■ What the task requires: Repeat exactly the lines of the material below that run from the "ATOM 39 C C" line to the "ATOM 70 O O" line, including both, and do not carry over any pictures.

■ Provided records:
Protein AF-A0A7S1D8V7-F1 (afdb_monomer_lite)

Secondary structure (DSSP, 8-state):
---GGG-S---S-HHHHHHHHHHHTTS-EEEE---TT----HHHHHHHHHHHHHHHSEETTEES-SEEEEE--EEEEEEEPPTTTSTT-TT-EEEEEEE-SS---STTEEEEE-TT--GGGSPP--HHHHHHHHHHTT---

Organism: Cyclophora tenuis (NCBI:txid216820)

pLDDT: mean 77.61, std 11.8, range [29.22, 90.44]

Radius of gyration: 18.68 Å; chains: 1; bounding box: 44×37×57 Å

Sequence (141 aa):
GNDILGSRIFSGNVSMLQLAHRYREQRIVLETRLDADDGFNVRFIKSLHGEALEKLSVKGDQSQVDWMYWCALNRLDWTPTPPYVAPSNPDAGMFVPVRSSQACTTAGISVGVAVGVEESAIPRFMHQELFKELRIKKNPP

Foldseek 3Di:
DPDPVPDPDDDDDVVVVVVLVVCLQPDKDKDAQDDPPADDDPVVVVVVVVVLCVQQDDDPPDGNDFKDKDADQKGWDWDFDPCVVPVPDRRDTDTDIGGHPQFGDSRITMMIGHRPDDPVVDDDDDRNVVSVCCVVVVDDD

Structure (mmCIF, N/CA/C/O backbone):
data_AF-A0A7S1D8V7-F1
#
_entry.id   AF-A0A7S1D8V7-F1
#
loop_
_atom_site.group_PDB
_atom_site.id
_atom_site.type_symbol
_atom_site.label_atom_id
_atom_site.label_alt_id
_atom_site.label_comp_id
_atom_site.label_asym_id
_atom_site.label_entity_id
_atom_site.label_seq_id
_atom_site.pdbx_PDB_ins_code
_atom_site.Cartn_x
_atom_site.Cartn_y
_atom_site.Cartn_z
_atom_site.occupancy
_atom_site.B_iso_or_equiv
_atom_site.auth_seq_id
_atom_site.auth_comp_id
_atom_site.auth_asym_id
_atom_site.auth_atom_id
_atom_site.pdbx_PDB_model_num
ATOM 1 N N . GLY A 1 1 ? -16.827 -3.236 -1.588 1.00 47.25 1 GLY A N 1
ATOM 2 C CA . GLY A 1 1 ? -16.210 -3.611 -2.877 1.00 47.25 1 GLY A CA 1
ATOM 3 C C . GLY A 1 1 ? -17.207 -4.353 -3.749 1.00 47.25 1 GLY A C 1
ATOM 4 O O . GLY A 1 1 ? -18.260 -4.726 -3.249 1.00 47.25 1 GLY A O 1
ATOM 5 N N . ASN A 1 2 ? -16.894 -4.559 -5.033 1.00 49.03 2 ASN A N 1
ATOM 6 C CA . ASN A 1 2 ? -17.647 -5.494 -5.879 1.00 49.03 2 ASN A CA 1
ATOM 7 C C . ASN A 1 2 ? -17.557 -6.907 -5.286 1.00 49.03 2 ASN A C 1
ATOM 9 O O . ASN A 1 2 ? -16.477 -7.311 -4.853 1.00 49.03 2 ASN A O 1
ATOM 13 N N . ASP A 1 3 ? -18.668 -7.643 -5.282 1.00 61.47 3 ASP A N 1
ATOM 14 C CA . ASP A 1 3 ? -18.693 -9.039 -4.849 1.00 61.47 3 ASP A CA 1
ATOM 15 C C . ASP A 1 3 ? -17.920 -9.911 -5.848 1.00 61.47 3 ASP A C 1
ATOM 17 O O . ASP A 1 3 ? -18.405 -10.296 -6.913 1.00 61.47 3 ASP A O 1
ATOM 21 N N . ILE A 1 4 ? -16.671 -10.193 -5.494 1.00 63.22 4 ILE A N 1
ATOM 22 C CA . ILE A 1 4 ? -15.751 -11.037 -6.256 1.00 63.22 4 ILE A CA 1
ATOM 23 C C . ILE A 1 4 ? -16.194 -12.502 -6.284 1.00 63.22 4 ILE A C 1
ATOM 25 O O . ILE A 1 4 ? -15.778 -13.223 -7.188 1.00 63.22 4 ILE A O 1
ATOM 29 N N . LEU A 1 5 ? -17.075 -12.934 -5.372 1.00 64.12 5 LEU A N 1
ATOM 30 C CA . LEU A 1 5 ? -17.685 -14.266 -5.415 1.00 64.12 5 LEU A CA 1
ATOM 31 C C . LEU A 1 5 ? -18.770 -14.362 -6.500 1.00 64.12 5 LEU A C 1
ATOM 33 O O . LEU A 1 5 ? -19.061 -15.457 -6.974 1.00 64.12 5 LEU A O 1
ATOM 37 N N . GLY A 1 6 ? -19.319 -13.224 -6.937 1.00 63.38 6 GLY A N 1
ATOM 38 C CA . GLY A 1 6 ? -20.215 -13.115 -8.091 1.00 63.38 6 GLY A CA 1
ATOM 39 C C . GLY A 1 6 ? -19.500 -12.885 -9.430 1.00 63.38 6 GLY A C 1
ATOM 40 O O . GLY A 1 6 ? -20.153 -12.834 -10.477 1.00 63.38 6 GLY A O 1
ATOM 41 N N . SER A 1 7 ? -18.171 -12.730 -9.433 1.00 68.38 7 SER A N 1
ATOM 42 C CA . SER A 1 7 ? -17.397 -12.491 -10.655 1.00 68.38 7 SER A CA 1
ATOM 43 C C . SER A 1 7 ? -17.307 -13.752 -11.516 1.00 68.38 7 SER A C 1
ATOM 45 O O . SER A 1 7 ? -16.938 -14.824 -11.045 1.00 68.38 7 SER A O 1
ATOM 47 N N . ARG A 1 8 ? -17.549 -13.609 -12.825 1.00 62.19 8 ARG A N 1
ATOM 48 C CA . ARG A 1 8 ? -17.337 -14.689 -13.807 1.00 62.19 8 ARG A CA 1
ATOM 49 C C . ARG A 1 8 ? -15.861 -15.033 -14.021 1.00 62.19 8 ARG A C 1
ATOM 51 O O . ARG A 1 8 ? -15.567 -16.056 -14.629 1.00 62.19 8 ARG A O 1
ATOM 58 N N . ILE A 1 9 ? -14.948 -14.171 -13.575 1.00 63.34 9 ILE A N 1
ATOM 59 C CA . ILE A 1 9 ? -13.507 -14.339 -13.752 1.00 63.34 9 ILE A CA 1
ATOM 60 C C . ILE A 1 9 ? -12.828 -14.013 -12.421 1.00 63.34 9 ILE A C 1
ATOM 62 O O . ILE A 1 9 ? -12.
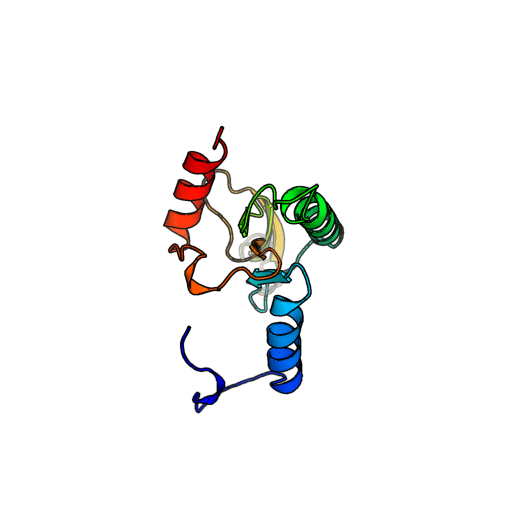758 -12.856 -12.004 1.00 63.34 9 ILE A O 1
ATOM 66 N N . PHE A 1 10 ? -12.338 -15.051 -11.752 1.00 67.56 10 PHE A N 1
ATOM 67 C CA . PHE A 1 10 ? -11.483 -14.956 -10.575 1.00 67.56 10 PHE A CA 1
ATOM 68 C C . PHE A 1 10 ? -10.281 -15.878 -10.783 1.00 67.56 10 PHE A C 1
ATOM 70 O O . PHE A 1 10 ? -10.444 -17.045 -11.133 1.00 67.56 10 PHE A O 1
ATOM 77 N N . SER A 1 11 ? -9.078 -15.350 -10.566 1.00 68.38 11 SER A N 1
ATOM 78 C CA . SER A 1 11 ? -7.838 -16.124 -10.535 1.00 68.38 11 SER A CA 1
ATOM 79 C C . SER A 1 11 ? -7.233 -15.972 -9.146 1.00 68.38 11 SER A C 1
ATOM 81 O O . SER A 1 11 ? -6.840 -14.872 -8.762 1.00 68.38 11 SER A O 1
ATOM 83 N N . GLY A 1 12 ? -7.212 -17.055 -8.367 1.00 75.44 12 GLY A N 1
ATOM 84 C CA . GLY A 1 12 ? -6.694 -17.045 -7.001 1.00 75.44 12 GLY A CA 1
ATOM 85 C C . GLY A 1 12 ? -7.248 -18.177 -6.137 1.00 75.44 12 GLY A C 1
ATOM 86 O O . GLY A 1 12 ? -7.913 -19.091 -6.623 1.00 75.44 12 GLY A O 1
ATOM 87 N N . ASN A 1 13 ? -6.994 -18.105 -4.830 1.00 83.44 13 ASN A N 1
ATOM 88 C CA . ASN A 1 13 ? -7.499 -19.065 -3.849 1.00 83.44 13 ASN A CA 1
ATOM 89 C C . ASN A 1 13 ? -8.628 -18.429 -3.017 1.00 83.44 13 ASN A C 1
ATOM 91 O O . ASN A 1 13 ? -8.367 -17.670 -2.082 1.00 83.44 13 ASN A O 1
ATOM 95 N N . VAL A 1 14 ? -9.885 -18.746 -3.352 1.00 82.56 14 VAL A N 1
ATOM 96 C CA . VAL A 1 14 ? -11.073 -18.202 -2.662 1.00 82.56 14 VAL A CA 1
ATOM 97 C C . VAL A 1 14 ? -11.076 -18.564 -1.178 1.00 82.56 14 VAL A C 1
ATOM 99 O O . VAL A 1 14 ? -11.400 -17.725 -0.343 1.00 82.56 14 VAL A O 1
ATOM 102 N N . SER A 1 15 ? -10.674 -19.785 -0.822 1.00 85.12 15 SER A N 1
ATOM 103 C CA . SER A 1 15 ? -10.628 -20.222 0.576 1.00 85.12 15 SER A CA 1
ATOM 104 C C . SER A 1 15 ? -9.628 -19.406 1.394 1.00 85.12 15 SER A C 1
ATOM 106 O O . SER A 1 15 ? -9.900 -19.068 2.544 1.00 85.12 15 SER A O 1
ATOM 108 N N . MET A 1 16 ? -8.490 -19.045 0.795 1.00 82.19 16 MET A N 1
ATOM 109 C CA . MET A 1 16 ? -7.502 -18.164 1.415 1.00 82.19 16 MET A CA 1
ATOM 110 C C . MET A 1 16 ? -8.051 -16.747 1.601 1.00 82.19 16 MET A C 1
ATOM 112 O O . MET A 1 16 ? -7.882 -16.172 2.672 1.00 82.19 16 MET A O 1
ATOM 116 N N . LEU A 1 17 ? -8.762 -16.211 0.607 1.00 80.06 17 LEU A N 1
ATOM 117 C CA . LEU A 1 17 ? -9.411 -14.903 0.704 1.00 80.06 17 LEU A CA 1
ATOM 118 C C . LEU A 1 17 ? -10.484 -14.878 1.805 1.00 80.06 17 LEU A C 1
ATOM 120 O O . LEU A 1 17 ? -10.498 -13.982 2.643 1.00 80.06 17 LEU A O 1
ATOM 124 N N . GLN A 1 18 ? -11.352 -15.889 1.854 1.00 82.75 18 GLN A N 1
ATOM 125 C CA . GLN A 1 18 ? -12.359 -16.031 2.910 1.00 82.75 18 GLN A CA 1
ATOM 126 C C . GLN A 1 18 ? -11.717 -16.166 4.294 1.00 82.75 18 GLN A C 1
ATOM 128 O O . GLN A 1 18 ? -12.224 -15.638 5.282 1.00 82.75 18 GLN A O 1
ATOM 133 N N . LEU A 1 19 ? -10.595 -16.883 4.388 1.00 84.38 19 LEU A N 1
ATOM 134 C CA . LEU A 1 19 ? -9.833 -16.990 5.626 1.00 84.38 19 LEU A CA 1
ATOM 135 C C . LEU A 1 19 ? -9.234 -15.636 6.037 1.00 84.38 19 LEU A C 1
ATOM 137 O O . LEU A 1 19 ? -9.310 -15.287 7.211 1.00 84.38 19 LEU A O 1
ATOM 141 N N . ALA A 1 20 ? -8.700 -14.863 5.090 1.00 79.62 20 ALA A N 1
ATOM 142 C CA . ALA A 1 20 ? -8.196 -13.516 5.345 1.00 79.62 20 ALA A CA 1
ATOM 143 C C . ALA A 1 20 ? -9.308 -12.578 5.846 1.00 79.62 20 ALA A C 1
ATOM 145 O O . ALA A 1 20 ? -9.110 -11.896 6.850 1.00 79.62 20 ALA A O 1
ATOM 146 N N . HIS A 1 21 ? -10.497 -12.619 5.230 1.00 80.69 21 HIS A N 1
ATOM 147 C CA . HIS A 1 21 ? -11.662 -11.867 5.709 1.00 80.69 21 HIS A CA 1
ATOM 148 C C . HIS A 1 21 ? -12.061 -12.259 7.134 1.00 80.69 21 HIS A C 1
ATOM 150 O O . HIS A 1 21 ? -12.264 -11.381 7.961 1.00 80.69 21 HIS A O 1
ATOM 156 N N . ARG A 1 22 ? -12.092 -13.556 7.467 1.00 83.31 22 ARG A N 1
ATOM 157 C CA . ARG A 1 22 ? -12.372 -13.999 8.846 1.00 83.31 22 ARG A CA 1
ATOM 158 C C . ARG A 1 22 ? -11.320 -13.523 9.845 1.00 83.31 22 ARG A C 1
ATOM 160 O O . ARG A 1 22 ? -11.653 -13.151 10.963 1.00 83.31 22 ARG A O 1
ATOM 167 N N . TYR A 1 23 ? -10.044 -13.515 9.460 1.00 84.12 23 TYR A N 1
ATOM 168 C CA . TYR A 1 23 ? -8.991 -13.015 10.344 1.00 84.12 23 TYR A CA 1
ATOM 169 C C . TYR A 1 23 ? -9.050 -11.508 10.570 1.00 84.12 23 TYR A C 1
ATOM 171 O O . TYR A 1 23 ? -8.551 -11.055 11.597 1.00 84.12 23 TYR A O 1
ATOM 179 N N . ARG A 1 24 ? -9.691 -10.745 9.682 1.00 82.06 24 ARG A N 1
ATOM 180 C CA . ARG A 1 24 ? -9.902 -9.304 9.855 1.00 82.06 24 ARG A CA 1
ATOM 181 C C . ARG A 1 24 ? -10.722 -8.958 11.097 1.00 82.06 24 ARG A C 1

■ Answer space:
ATOM 39 C C . GLY A 1 6 ? -19.500 -12.885 -9.430 1.00 63.38 6 GLY A C 1
ATOM 40 O O . GLY A 1 6 ? -20.153 -12.834 -10.477 1.00 63.38 6 GLY A O 1
ATOM 41 N N . SER A 1 7 ? -18.171 -12.730 -9.433 1.00 68.38 7 SER A N 1
ATOM 42 C CA . SER A 1 7 ? -17.397 -12.491 -10.655 1.00 68.38 7 SER A CA 1
ATOM 43 C C . SER A 1 7 ? -17.307 -13.752 -11.516 1.00 68.38 7 SER A C 1
ATOM 45 O O . SER A 1 7 ? -16.938 -14.824 -11.045 1.00 68.38 7 SER A O 1
ATOM 47 N N . ARG A 1 8 ? -17.549 -13.609 -12.825 1.00 62.19 8 ARG A N 1
ATOM 48 C CA . ARG A 1 8 ? -17.337 -14.689 -13.807 1.00 62.19 8 ARG A CA 1
ATOM 49 C C . ARG A 1 8 ? -15.861 -15.033 -14.021 1.00 62.19 8 ARG A C 1
ATOM 51 O O . ARG A 1 8 ? -15.567 -16.056 -14.629 1.00 62.19 8 ARG A O 1
ATOM 58 N N . ILE A 1 9 ? -14.948 -14.171 -13.575 1.00 63.34 9 ILE A N 1
ATOM 59 C CA . ILE A 1 9 ? -13.507 -14.339 -13.752 1.00 63.34 9 ILE A CA 1
ATOM 60 C C . ILE A 1 9 ? -12.828 -14.013 -12.421 1.00 63.34 9 ILE A C 1
ATOM 62 O O . ILE A 1 9 ? -12.
758 -12.856 -12.004 1.00 63.34 9 ILE A O 1
ATOM 66 N N . PHE A 1 10 ? -12.338 -15.051 -11.752 1.00 67.56 10 PHE A N 1
ATOM 67 C CA . PHE A 1 10 ? -11.483 -14.956 -10.575 1.00 67.56 10 PHE A CA 1
ATOM 68 C C . PHE A 1 10 ? -10.281 -15.878 -10.783 1.00 67.56 10 PHE A C 1
ATOM 70 O O . PHE A 1 10 ? -10.444 -17.045 -11.133 1.00 67.56 10 PHE A O 1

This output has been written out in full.